Asit Krishna Mukherji (1898–March 21, 1977) was a Bengali from Naryanganj, East Bengal with Nazi convictions who published pro-Axis journals.  He married Savitri Devi in 1940 in order to protect her from deportation or internment.

Biography
Asit Krishna attended the University of London taking a doctorate in history.  After graduating, he traveled in the Soviet Union.  Unimpressed with Marxist materialism, he turned down several offers to work for communist newspapers back in India.  He began, instead, to publish The New Mercury in collaboration with Sri Vinaya Datta.  Openly proclaiming its support for Nazi Germany and Aryan racism, it expressed admiration for the race laws and Hellenic ideals.
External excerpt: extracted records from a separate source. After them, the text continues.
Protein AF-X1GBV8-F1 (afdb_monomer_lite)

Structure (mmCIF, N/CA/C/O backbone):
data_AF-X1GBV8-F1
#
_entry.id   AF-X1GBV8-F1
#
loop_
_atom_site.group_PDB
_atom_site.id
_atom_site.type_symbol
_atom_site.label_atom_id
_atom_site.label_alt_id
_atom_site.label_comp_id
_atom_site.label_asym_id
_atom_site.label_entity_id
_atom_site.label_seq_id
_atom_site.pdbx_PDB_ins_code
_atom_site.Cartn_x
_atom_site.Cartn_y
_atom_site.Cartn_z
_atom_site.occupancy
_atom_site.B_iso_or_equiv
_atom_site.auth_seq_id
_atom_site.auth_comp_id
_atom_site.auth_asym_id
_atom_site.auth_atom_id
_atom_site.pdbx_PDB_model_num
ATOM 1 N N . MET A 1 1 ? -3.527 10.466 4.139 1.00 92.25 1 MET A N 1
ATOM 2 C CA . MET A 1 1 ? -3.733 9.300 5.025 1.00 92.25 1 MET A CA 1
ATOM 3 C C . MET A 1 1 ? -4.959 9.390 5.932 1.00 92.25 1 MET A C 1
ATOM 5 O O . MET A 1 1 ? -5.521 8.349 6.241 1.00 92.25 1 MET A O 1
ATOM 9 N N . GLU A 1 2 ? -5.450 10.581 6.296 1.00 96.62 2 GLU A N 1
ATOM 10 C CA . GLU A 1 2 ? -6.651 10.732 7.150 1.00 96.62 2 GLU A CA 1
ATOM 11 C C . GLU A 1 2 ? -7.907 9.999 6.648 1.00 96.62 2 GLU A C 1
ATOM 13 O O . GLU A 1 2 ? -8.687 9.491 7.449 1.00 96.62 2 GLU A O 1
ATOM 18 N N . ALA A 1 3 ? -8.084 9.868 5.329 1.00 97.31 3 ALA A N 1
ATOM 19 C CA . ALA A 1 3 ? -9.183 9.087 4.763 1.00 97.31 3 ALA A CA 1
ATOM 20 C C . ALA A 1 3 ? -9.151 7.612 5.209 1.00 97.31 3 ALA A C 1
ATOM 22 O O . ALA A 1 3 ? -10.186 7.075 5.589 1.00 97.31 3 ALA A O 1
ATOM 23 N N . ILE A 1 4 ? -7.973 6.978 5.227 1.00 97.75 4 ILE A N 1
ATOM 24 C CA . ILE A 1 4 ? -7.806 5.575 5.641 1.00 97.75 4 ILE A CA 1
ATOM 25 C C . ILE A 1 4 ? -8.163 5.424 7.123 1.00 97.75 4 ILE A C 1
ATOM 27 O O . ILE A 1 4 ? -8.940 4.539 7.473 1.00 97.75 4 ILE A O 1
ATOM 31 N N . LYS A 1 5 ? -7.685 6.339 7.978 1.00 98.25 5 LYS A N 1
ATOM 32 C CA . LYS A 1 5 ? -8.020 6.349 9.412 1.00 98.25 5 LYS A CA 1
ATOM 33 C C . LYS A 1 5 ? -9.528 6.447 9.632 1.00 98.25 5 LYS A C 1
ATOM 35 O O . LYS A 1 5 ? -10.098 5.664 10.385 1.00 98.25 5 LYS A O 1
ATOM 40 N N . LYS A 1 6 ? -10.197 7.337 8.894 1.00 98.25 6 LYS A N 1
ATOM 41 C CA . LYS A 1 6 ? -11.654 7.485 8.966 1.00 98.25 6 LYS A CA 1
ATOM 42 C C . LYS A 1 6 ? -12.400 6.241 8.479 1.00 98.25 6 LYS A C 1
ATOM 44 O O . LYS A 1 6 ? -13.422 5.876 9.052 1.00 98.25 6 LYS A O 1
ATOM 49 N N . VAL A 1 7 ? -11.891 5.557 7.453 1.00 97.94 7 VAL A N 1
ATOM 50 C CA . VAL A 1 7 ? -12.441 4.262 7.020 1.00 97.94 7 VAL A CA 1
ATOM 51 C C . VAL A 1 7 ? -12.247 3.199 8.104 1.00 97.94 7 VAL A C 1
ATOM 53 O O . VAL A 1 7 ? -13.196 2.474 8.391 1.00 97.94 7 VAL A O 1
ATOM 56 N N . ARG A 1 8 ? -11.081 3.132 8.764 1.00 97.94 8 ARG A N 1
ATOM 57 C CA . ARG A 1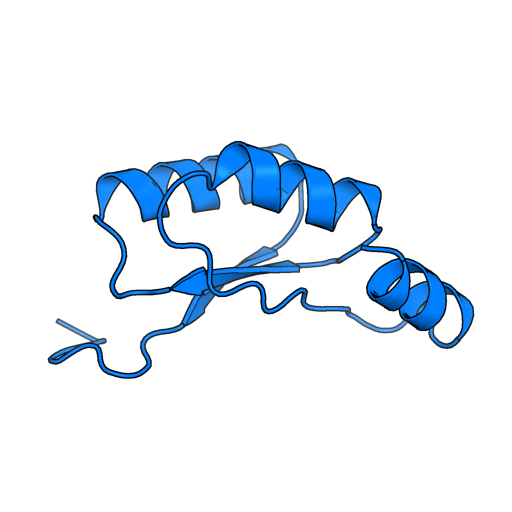 8 ? -10.844 2.213 9.890 1.00 97.94 8 ARG A CA 1
ATOM 58 C C . ARG A 1 8 ? -11.807 2.461 11.048 1.00 97.94 8 ARG A C 1
ATOM 60 O O . ARG A 1 8 ? -12.341 1.499 11.589 1.00 97.94 8 ARG A O 1
ATOM 67 N N . GLU A 1 9 ? -12.062 3.718 11.403 1.00 98.12 9 GLU A N 1
ATOM 68 C CA . GLU A 1 9 ? -13.038 4.077 12.443 1.00 98.12 9 GLU A CA 1
ATOM 69 C C . GLU A 1 9 ? -14.453 3.586 12.099 1.00 98.12 9 GLU A C 1
ATOM 71 O O . GLU A 1 9 ? -15.145 3.033 12.952 1.00 98.12 9 GLU A O 1
ATOM 76 N N . LEU A 1 10 ? -14.878 3.752 10.842 1.00 98.12 10 LEU A N 1
ATOM 7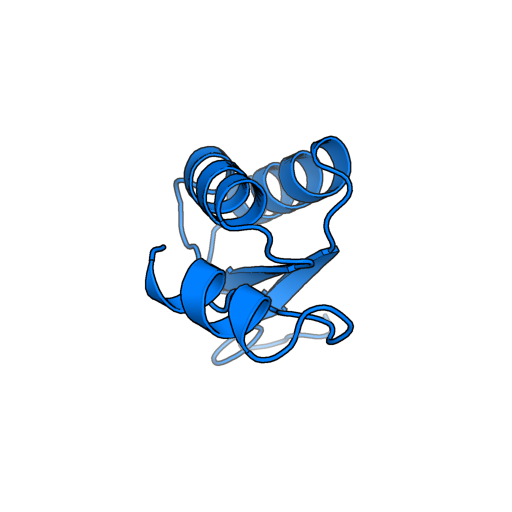7 C CA . LEU A 1 10 ? -16.202 3.331 10.369 1.00 98.12 10 LEU A CA 1
ATOM 78 C C . LEU A 1 10 ? -16.318 1.811 10.166 1.00 98.12 10 LEU A C 1
ATOM 80 O O . LEU A 1 10 ? -17.417 1.261 10.236 1.00 98.12 10 LEU A O 1
ATOM 84 N N . ALA A 1 11 ? -15.204 1.132 9.891 1.00 96.88 11 ALA A N 1
ATOM 85 C CA . ALA A 1 11 ? -15.162 -0.274 9.506 1.00 96.88 11 ALA A CA 1
ATOM 86 C C . ALA A 1 11 ? -13.996 -1.032 10.184 1.00 96.88 11 ALA A C 1
ATOM 88 O O . ALA A 1 11 ? -13.131 -1.584 9.498 1.00 96.88 11 ALA A O 1
ATOM 89 N N . PRO A 1 12 ? -13.975 -1.140 11.528 1.00 95.88 12 PRO A N 1
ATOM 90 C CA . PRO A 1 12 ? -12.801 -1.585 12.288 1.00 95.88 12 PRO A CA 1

In January 1938, Asit Krishna met Savitri Devi who was deeply impressed with his knowledge of Nazism.  They married on June 9, 1940, in Calcutta.

After The New Mercury was closed down by the British government, he began publishing The Eastern Economist in collaboration with the Japanese legation from 1938 to 1941.

Asit Krishna used his connections with Subhas Chandra Bose and the Japanese authorities to put them in contact with one another, thus facilitating the formation of the Indian National Army.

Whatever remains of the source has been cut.